> Exercise objective:
For the entries that follow, retype exactly the lines from the one containing "ATOM 137 N N" to the one containing "ATOM 180 C CA", inclusive, and only those. Images stay out of the copy.

+++ Source data

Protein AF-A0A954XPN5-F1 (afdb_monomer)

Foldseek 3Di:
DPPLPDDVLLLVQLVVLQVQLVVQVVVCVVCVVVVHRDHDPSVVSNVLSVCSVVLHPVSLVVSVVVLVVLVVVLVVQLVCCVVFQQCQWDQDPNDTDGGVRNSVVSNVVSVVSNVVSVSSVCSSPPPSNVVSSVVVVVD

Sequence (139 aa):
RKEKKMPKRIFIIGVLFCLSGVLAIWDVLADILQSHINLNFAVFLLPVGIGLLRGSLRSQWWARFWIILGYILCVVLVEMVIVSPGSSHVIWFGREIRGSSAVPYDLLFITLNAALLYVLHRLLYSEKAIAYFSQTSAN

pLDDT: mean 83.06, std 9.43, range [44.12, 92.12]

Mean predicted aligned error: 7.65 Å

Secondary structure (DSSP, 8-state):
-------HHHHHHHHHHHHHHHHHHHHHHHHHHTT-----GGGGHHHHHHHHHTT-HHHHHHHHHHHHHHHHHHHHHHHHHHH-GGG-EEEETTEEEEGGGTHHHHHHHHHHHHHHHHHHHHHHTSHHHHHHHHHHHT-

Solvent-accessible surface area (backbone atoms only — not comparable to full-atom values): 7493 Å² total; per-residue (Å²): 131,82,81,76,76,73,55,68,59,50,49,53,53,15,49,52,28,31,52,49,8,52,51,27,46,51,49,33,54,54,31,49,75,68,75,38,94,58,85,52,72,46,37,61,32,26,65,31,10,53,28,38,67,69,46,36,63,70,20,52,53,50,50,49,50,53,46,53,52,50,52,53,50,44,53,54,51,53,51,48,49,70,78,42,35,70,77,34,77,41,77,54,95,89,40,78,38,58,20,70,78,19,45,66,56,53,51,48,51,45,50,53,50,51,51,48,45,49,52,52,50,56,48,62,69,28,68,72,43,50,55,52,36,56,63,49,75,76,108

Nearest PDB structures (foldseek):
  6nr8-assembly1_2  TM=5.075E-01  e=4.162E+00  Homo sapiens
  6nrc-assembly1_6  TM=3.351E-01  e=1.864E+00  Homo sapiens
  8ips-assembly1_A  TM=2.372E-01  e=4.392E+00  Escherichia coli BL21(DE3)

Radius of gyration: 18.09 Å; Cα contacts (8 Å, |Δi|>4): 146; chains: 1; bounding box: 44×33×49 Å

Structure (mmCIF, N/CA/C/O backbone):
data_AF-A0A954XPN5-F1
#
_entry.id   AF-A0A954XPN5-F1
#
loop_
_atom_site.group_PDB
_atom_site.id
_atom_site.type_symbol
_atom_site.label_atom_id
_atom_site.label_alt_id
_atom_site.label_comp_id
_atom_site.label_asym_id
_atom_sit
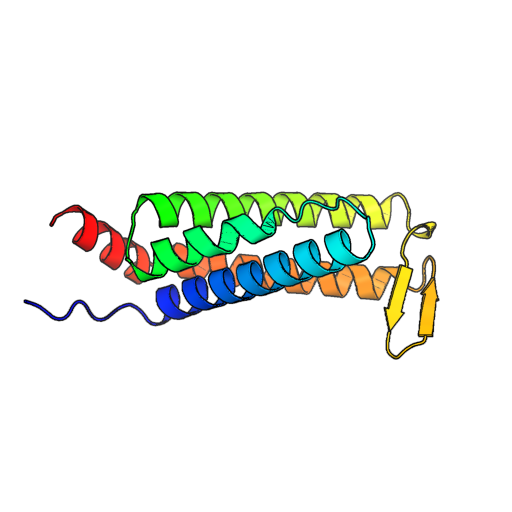e.label_entity_id
_atom_site.label_seq_id
_atom_site.pdbx_PDB_ins_code
_atom_site.Cartn_x
_atom_site.Cartn_y
_atom_site.Cartn_z
_atom_site.occupancy
_atom_site.B_iso_or_equiv
_atom_site.auth_seq_id
_atom_site.auth_comp_id
_atom_site.auth_asym_id
_atom_site.auth_atom_id
_atom_site.pdbx_PDB_model_num
ATOM 1 N N . ARG A 1 1 ? -18.831 9.738 28.450 1.00 44.59 1 ARG A N 1
ATOM 2 C CA . ARG A 1 1 ? -18.264 9.432 27.112 1.00 44.59 1 ARG A CA 1
ATOM 3 C C . ARG A 1 1 ? -16.917 8.747 27.353 1.00 44.59 1 ARG A C 1
ATOM 5 O O . ARG A 1 1 ? -15.981 9.439 27.719 1.00 44.59 1 ARG A O 1
ATOM 12 N N . LYS A 1 2 ? -16.819 7.407 27.320 1.00 44.12 2 LYS A N 1
ATOM 13 C CA . LYS A 1 2 ? -15.508 6.742 27.480 1.00 44.12 2 LYS A CA 1
ATOM 14 C C . LYS A 1 2 ? -14.643 7.177 26.298 1.00 44.12 2 LYS A C 1
ATOM 16 O O . LYS A 1 2 ? -15.045 6.950 25.159 1.00 44.12 2 LYS A O 1
ATOM 21 N N . GLU A 1 3 ? -13.525 7.851 26.557 1.00 48.06 3 GLU A N 1
ATOM 22 C CA . GLU A 1 3 ? -12.561 8.194 25.515 1.00 48.06 3 GLU A CA 1
ATOM 23 C C . GLU A 1 3 ? -12.077 6.901 24.876 1.00 48.06 3 GLU A C 1
ATOM 25 O O . GLU A 1 3 ? -11.326 6.111 25.452 1.00 48.06 3 GLU A O 1
ATOM 30 N N . LYS A 1 4 ? -12.587 6.645 23.678 1.00 60.72 4 LYS A N 1
ATOM 31 C CA . LYS A 1 4 ? -12.274 5.451 22.924 1.00 60.72 4 LYS A CA 1
ATOM 32 C C . LYS A 1 4 ? -10.896 5.648 22.313 1.00 60.72 4 LYS A C 1
ATOM 34 O O . LYS A 1 4 ? -10.768 6.099 21.178 1.00 60.72 4 LYS A O 1
ATOM 39 N N . LYS A 1 5 ? -9.858 5.393 23.112 1.00 70.31 5 LYS A N 1
ATOM 40 C CA . LYS A 1 5 ? -8.466 5.614 22.720 1.00 70.31 5 LYS A CA 1
ATOM 41 C C . LYS A 1 5 ? -8.177 4.803 21.460 1.00 70.31 5 LYS A C 1
ATOM 43 O O . LYS A 1 5 ? -8.166 3.572 21.496 1.00 70.31 5 LYS A O 1
ATOM 48 N N 
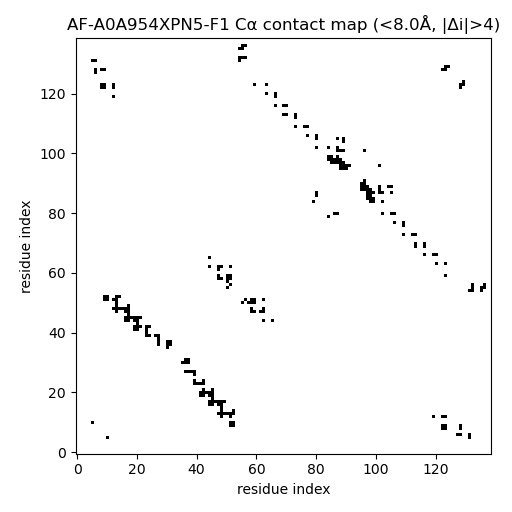. MET A 1 6 ? -7.995 5.497 20.339 1.00 77.12 6 MET A N 1
ATOM 49 C CA . MET A 1 6 ? -7.743 4.852 19.058 1.00 77.12 6 MET A CA 1
ATOM 50 C C . MET A 1 6 ? -6.468 4.002 19.159 1.00 77.12 6 MET A C 1
ATOM 52 O O . MET A 1 6 ? -5.434 4.495 19.628 1.00 77.12 6 MET A O 1
ATOM 56 N N . PRO A 1 7 ? -6.495 2.733 18.716 1.00 83.56 7 PRO A N 1
ATOM 57 C CA . PRO A 1 7 ? -5.288 1.934 18.626 1.00 83.56 7 PRO A CA 1
ATOM 58 C C . PRO A 1 7 ? -4.278 2.635 17.714 1.00 83.56 7 PRO A C 1
ATOM 60 O O . PRO A 1 7 ? -4.580 2.904 16.553 1.00 83.56 7 PRO A O 1
ATOM 63 N N . LYS A 1 8 ? -3.048 2.854 18.204 1.00 84.38 8 LYS A N 1
ATOM 64 C CA . LYS A 1 8 ? -1.949 3.463 17.422 1.00 84.38 8 LYS A CA 1
ATOM 65 C C . LYS A 1 8 ? -1.772 2.818 16.037 1.00 84.38 8 LYS A C 1
ATOM 67 O O . LYS A 1 8 ? -1.399 3.482 15.086 1.00 84.38 8 LYS A O 1
ATOM 72 N N . ARG A 1 9 ? -2.086 1.524 15.920 1.00 83.94 9 ARG A N 1
ATOM 73 C CA . ARG A 1 9 ? -2.023 0.741 14.677 1.00 83.94 9 ARG A CA 1
ATOM 74 C C . ARG A 1 9 ? -2.993 1.256 13.609 1.00 83.94 9 ARG A C 1
ATOM 76 O O . ARG A 1 9 ? -2.586 1.425 12.471 1.00 83.94 9 ARG A O 1
ATOM 83 N N . ILE A 1 10 ? -4.244 1.542 13.982 1.00 84.56 10 ILE A N 1
ATOM 84 C CA . ILE A 1 10 ? -5.256 2.080 13.056 1.00 84.56 10 ILE A CA 1
ATOM 85 C C . ILE A 1 10 ? -4.884 3.502 12.652 1.00 84.56 10 ILE A C 1
ATOM 87 O O . ILE A 1 10 ? -5.014 3.850 11.485 1.00 84.56 10 ILE A O 1
ATOM 91 N N . PHE A 1 11 ? -4.362 4.289 13.597 1.00 87.50 11 PHE A N 1
ATOM 92 C CA . PHE A 1 11 ? -3.856 5.625 13.303 1.00 87.50 11 PHE A CA 1
ATOM 93 C C . PHE A 1 11 ? -2.748 5.586 12.242 1.00 87.50 11 PHE A C 1
ATOM 95 O O . PHE A 1 11 ? -2.845 6.288 11.244 1.00 87.50 11 PHE A O 1
ATOM 102 N N . ILE A 1 12 ? -1.748 4.710 12.405 1.00 88.12 12 ILE A N 1
ATOM 103 C CA . ILE A 1 12 ? -0.652 4.549 11.436 1.00 88.12 12 ILE A CA 1
ATOM 104 C C . ILE A 1 12 ? -1.187 4.144 10.055 1.00 88.12 12 ILE A C 1
ATOM 106 O O . ILE A 1 12 ? -0.832 4.780 9.069 1.00 88.12 12 ILE A O 1
ATOM 110 N N . ILE A 1 13 ? -2.063 3.132 9.972 1.00 87.69 13 ILE A N 1
ATOM 111 C CA . ILE A 1 13 ? -2.639 2.689 8.687 1.00 87.69 13 ILE A CA 1
ATOM 112 C C . ILE A 1 13 ? -3.433 3.826 8.035 1.00 87.69 13 ILE A C 1
ATOM 114 O O . ILE A 1 13 ? -3.252 4.104 6.855 1.00 87.69 13 ILE A O 1
ATOM 118 N N . GLY A 1 14 ? -4.300 4.492 8.802 1.00 87.25 14 GLY A N 1
ATOM 119 C CA . GLY A 1 14 ? -5.134 5.579 8.301 1.00 87.25 14 GLY A CA 1
ATOM 120 C C . GLY A 1 14 ? -4.305 6.749 7.778 1.00 87.25 14 GLY A C 1
ATOM 121 O O . GLY A 1 14 ? -4.584 7.249 6.695 1.00 87.25 14 GLY A O 1
ATOM 122 N N . VAL A 1 15 ? -3.246 7.136 8.497 1.00 91.44 15 VAL A N 1
ATOM 123 C CA . VAL A 1 15 ? -2.315 8.186 8.060 1.00 91.44 15 VAL A CA 1
ATOM 124 C C . VAL A 1 15 ? -1.564 7.773 6.797 1.00 91.44 15 VAL A C 1
ATOM 126 O O . VAL A 1 15 ? -1.492 8.576 5.874 1.00 91.44 15 VAL A O 1
ATOM 129 N N . LEU A 1 16 ? -1.056 6.539 6.713 1.00 89.94 16 LEU A N 1
ATOM 130 C CA . LEU A 1 16 ? -0.380 6.052 5.505 1.00 89.94 16 LEU A CA 1
ATOM 131 C C . LEU A 1 16 ? -1.309 6.089 4.286 1.00 89.94 16 LEU A C 1
ATOM 133 O O . LEU A 1 16 ? -0.925 6.615 3.250 1.00 89.94 16 LEU A O 1
ATOM 137 N N . PHE A 1 17 ? -2.550 5.619 4.432 1.00 88.94 17 PHE A N 1
ATOM 138 C CA . PHE A 1 17 ? -3.554 5.670 3.364 1.00 88.94 17 PHE A CA 1
ATOM 139 C C . PHE A 1 17 ? -3.888 7.109 2.949 1.00 88.94 17 PHE A C 1
ATOM 141 O O . PHE A 1 17 ? -3.990 7.396 1.758 1.00 88.94 17 PHE A O 1
ATOM 148 N N . CYS A 1 18 ? -4.015 8.026 3.914 1.00 91.00 18 CYS A N 1
ATOM 149 C CA . CYS A 1 18 ? -4.209 9.444 3.622 1.00 91.00 18 CYS A CA 1
ATOM 150 C C . CYS A 1 18 ? -3.015 10.033 2.864 1.00 91.00 18 CYS A C 1
ATOM 152 O O . CYS A 1 18 ? -3.221 10.693 1.854 1.00 91.00 18 CYS A O 1
ATOM 154 N N . LEU A 1 19 ? -1.781 9.785 3.310 1.00 91.75 19 LEU A N 1
ATOM 155 C CA . LEU A 1 19 ? -0.579 10.294 2.646 1.00 91.75 19 LEU A CA 1
ATOM 156 C C . LEU A 1 19 ? -0.464 9.766 1.213 1.00 91.75 19 LEU A C 1
ATOM 158 O O . LEU A 1 19 ? -0.272 10.558 0.295 1.00 91.75 19 LEU A O 1
ATOM 162 N N . SER A 1 20 ? -0.660 8.461 1.004 1.00 88.50 20 SER A N 1
ATOM 163 C CA . SER A 1 20 ? -0.679 7.863 -0.336 1.00 88.50 20 SER A CA 1
ATOM 164 C C . SER A 1 20 ? -1.759 8.479 -1.225 1.00 88.50 20 SER A C 1
ATOM 166 O O . SER A 1 20 ? -1.501 8.766 -2.388 1.00 88.50 20 SER A O 1
ATOM 168 N N
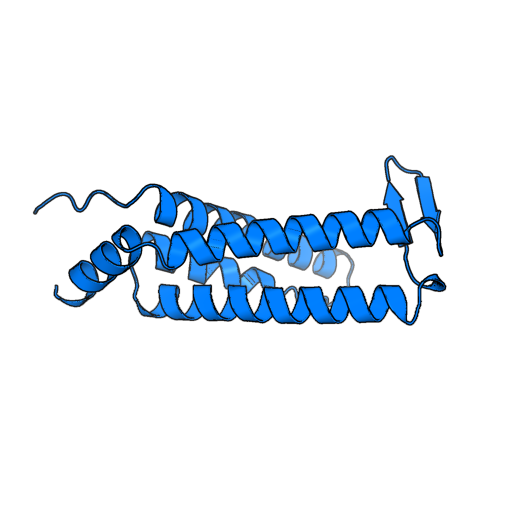 . GLY A 1 21 ? -2.950 8.733 -0.678 1.00 87.19 21 GLY A N 1
ATOM 169 C CA . GLY A 1 21 ? -4.029 9.383 -1.412 1.00 87.19 21 GLY A CA 1
ATOM 170 C C . GLY A 1 21 ? -3.735 10.843 -1.771 1.00 87.19 21 GLY A C 1
ATOM 171 O O . GLY A 1 21 ? -4.032 11.255 -2.886 1.00 87.19 21 GLY A O 1
ATOM 172 N N . VAL A 1 22 ? -3.118 11.622 -0.872 1.00 91.25 22 VAL A N 1
ATOM 173 C CA . VAL A 1 22 ? -2.704 13.010 -1.162 1.00 91.25 22 VAL A CA 1
ATOM 174 C C . VAL A 1 22 ? -1.649 13.046 -2.265 1.00 91.25 22 VAL A C 1
ATOM 176 O O . VAL A 1 22 ? -1.771 13.849 -3.185 1.00 91.25 22 VAL A O 1
ATOM 179 N N . LEU A 1 23 ? -0.646 12.166 -2.198 1.00 89.81 23 LEU A N 1
ATOM 180 C CA . LEU A 1 23 ? 0.380 12.053 -3.238 1.00 89.81 23 LEU A CA 1
ATOM 181 C C . LEU A 1 23 ? -0.239 11.682 -4.589 1.00 89.81 23 LEU A C 1
ATOM 183 O O . LEU A 1 23 ? 0.052 12.323 -5.588 1.00 89.81 23 LEU A O 1
ATOM 187 N N . ALA A 1 24 ? -1.180 10.737 -4.606 1.00 88.31 24 ALA A N 1
ATOM 188 C CA . ALA A 1 24 ? -1.880 10.350 -5.826 1.00 88.31 24 ALA A CA 1
ATOM 189 C C . ALA A 1 24 ? -2.712 11.489 -6.438 1.00 88.31 24 ALA A C 1
ATOM 191 O O . ALA A 1 24 ? -2.769 11.621 -7.657 1.00 88.31 24 ALA A O 1
ATOM 192 N N . ILE A 1 25 ? -3.356 12.318 -5.606 1.00 88.81 25 ILE A N 1
ATOM 193 C CA . ILE A 1 25 ? -4.064 13.521 -6.072 1.00 88.81 25 ILE A CA 1
ATOM 194 C C . ILE A 1 25 ? -3.070 14.507 -6.688 1.00 88.81 25 ILE A C 1
ATOM 196 O O . ILE A 1 25 ? -3.361 15.087 -7.730 1.00 88.81 25 ILE A O 1
ATOM 200 N N . TRP A 1 26 ? -1.911 14.694 -6.054 1.00 90.31 26 TRP A N 1
ATOM 201 C CA . TRP A 1 26 ? -0.863 15.566 -6.573 1.00 90.31 26 TRP A CA 1
ATOM 202 C C . TRP A 1 26 ? -0.334 15.083 -7.927 1.00 90.31 26 TRP A C 1
ATOM 204 O O . TRP A 1 26 ? -0.225 15.893 -8.843 1.00 90.31 26 TRP A O 1
ATOM 214 N N . ASP A 1 27 ? -0.095 13.778 -8.081 1.00 87.50 27 ASP A N 1
ATOM 215 C CA . ASP A 1 27 ? 0.326 13.177 -9.352 1.00 87.50 27 ASP A CA 1
ATOM 216 C C . ASP A 1 27 ? -0.727 13.389 -10.446 1.00 87.50 27 ASP A C 1
ATOM 218 O O . ASP A 1 27 ? -0.404 13.872 -11.526 1.00 87.50 27 ASP A O 1
ATOM 222 N N . VAL A 1 28 ? -2.008 13.132 -10.152 1.00 86.88 28 VAL A N 1
ATOM 223 C CA . VAL A 1 28 ? -3.102 13.371 -11.112 1.00 86.88 28 VAL A CA 1
ATOM 224 C C . VAL A 1 28 ? -3.177 14.848 -11.510 1.00 86.88 28 VAL A C 1
ATOM 226 O O . VAL A 1 28 ? -3.376 15.160 -12.681 1.00 86.88 28 VAL A O 1
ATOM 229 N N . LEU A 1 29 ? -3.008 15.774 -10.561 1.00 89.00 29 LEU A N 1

++++++

> Output for this exercise:
ATOM 137 N N . PHE A 1 17 ? -2.550 5.619 4.432 1.00 88.94 17 PHE A N 1
ATOM 138 C CA . PHE A 1 17 ? -3.554 5.670 3.364 1.00 88.94 17 PHE A CA 1
ATOM 139 C C . PHE A 1 17 ? -3.888 7.109 2.949 1.00 88.94 17 PHE A C 1
ATOM 141 O O . PHE A 1 17 ? -3.990 7.396 1.758 1.00 88.94 17 PHE A O 1
ATOM 148 N N . CYS A 1 18 ? -4.015 8.026 3.914 1.00 91.00 18 CYS A N 1
ATOM 149 C CA . CYS A 1 18 ? -4.209 9.444 3.622 1.00 91.00 18 CYS A CA 1
ATOM 150 C C . CYS A 1 18 ? -3.015 10.033 2.864 1.00 91.00 18 CYS A C 1
ATOM 152 O O . CYS A 1 18 ? -3.221 10.693 1.854 1.00 91.00 18 CYS A O 1
ATOM 154 N N . LEU A 1 19 ? -1.781 9.785 3.310 1.00 91.75 19 LEU A N 1
ATOM 155 C CA . LEU A 1 19 ? -0.579 10.294 2.646 1.00 91.75 19 LEU A CA 1
ATOM 156 C C . LEU A 1 19 ? -0.464 9.766 1.213 1.00 91.75 19 LEU A C 1
ATOM 158 O O . LEU A 1 19 ? -0.272 10.558 0.295 1.00 91.75 19 LEU A O 1
ATOM 162 N N . SER A 1 20 ? -0.660 8.461 1.004 1.00 88.50 20 SER A N 1
ATOM 163 C CA . SER A 1 20 ? -0.679 7.863 -0.336 1.00 88.50 20 SER A CA 1
ATOM 164 C C . SER A 1 20 ? -1.759 8.479 -1.225 1.00 88.50 20 SER A C 1
ATOM 166 O O . SER A 1 20 ? -1.501 8.766 -2.388 1.00 88.50 20 SER A O 1
ATOM 168 N N
 . GLY A 1 21 ? -2.950 8.733 -0.678 1.00 87.19 21 GLY A N 1
ATOM 169 C CA . GLY A 1 21 ? -4.029 9.383 -1.412 1.00 87.19 21 GLY A CA 1
ATOM 170 C C . GLY A 1 21 ? -3.735 10.843 -1.771 1.00 87.19 21 GLY A C 1
ATOM 171 O O . GLY A 1 21 ? -4.032 11.255 -2.886 1.00 87.19 21 GLY A O 1
ATOM 172 N N . VAL A 1 22 ? -3.118 11.622 -0.872 1.00 91.25 22 VAL A N 1
ATOM 173 C CA . VAL A 1 22 ? -2.704 13.010 -1.162 1.00 91.25 22 VAL A CA 1
ATOM 174 C C . VAL A 1 22 ? -1.649 13.046 -2.265 1.00 91.25 22 VAL A C 1
ATOM 176 O O . VAL A 1 22 ? -1.771 13.849 -3.185 1.00 91.25 22 VAL A O 1
ATOM 179 N N . LEU A 1 23 ? -0.646 12.166 -2.198 1.00 89.81 23 LEU A N 1
ATOM 180 C CA . LEU A 1 23 ? 0.380 12.053 -3.238 1.00 89.81 23 LEU A CA 1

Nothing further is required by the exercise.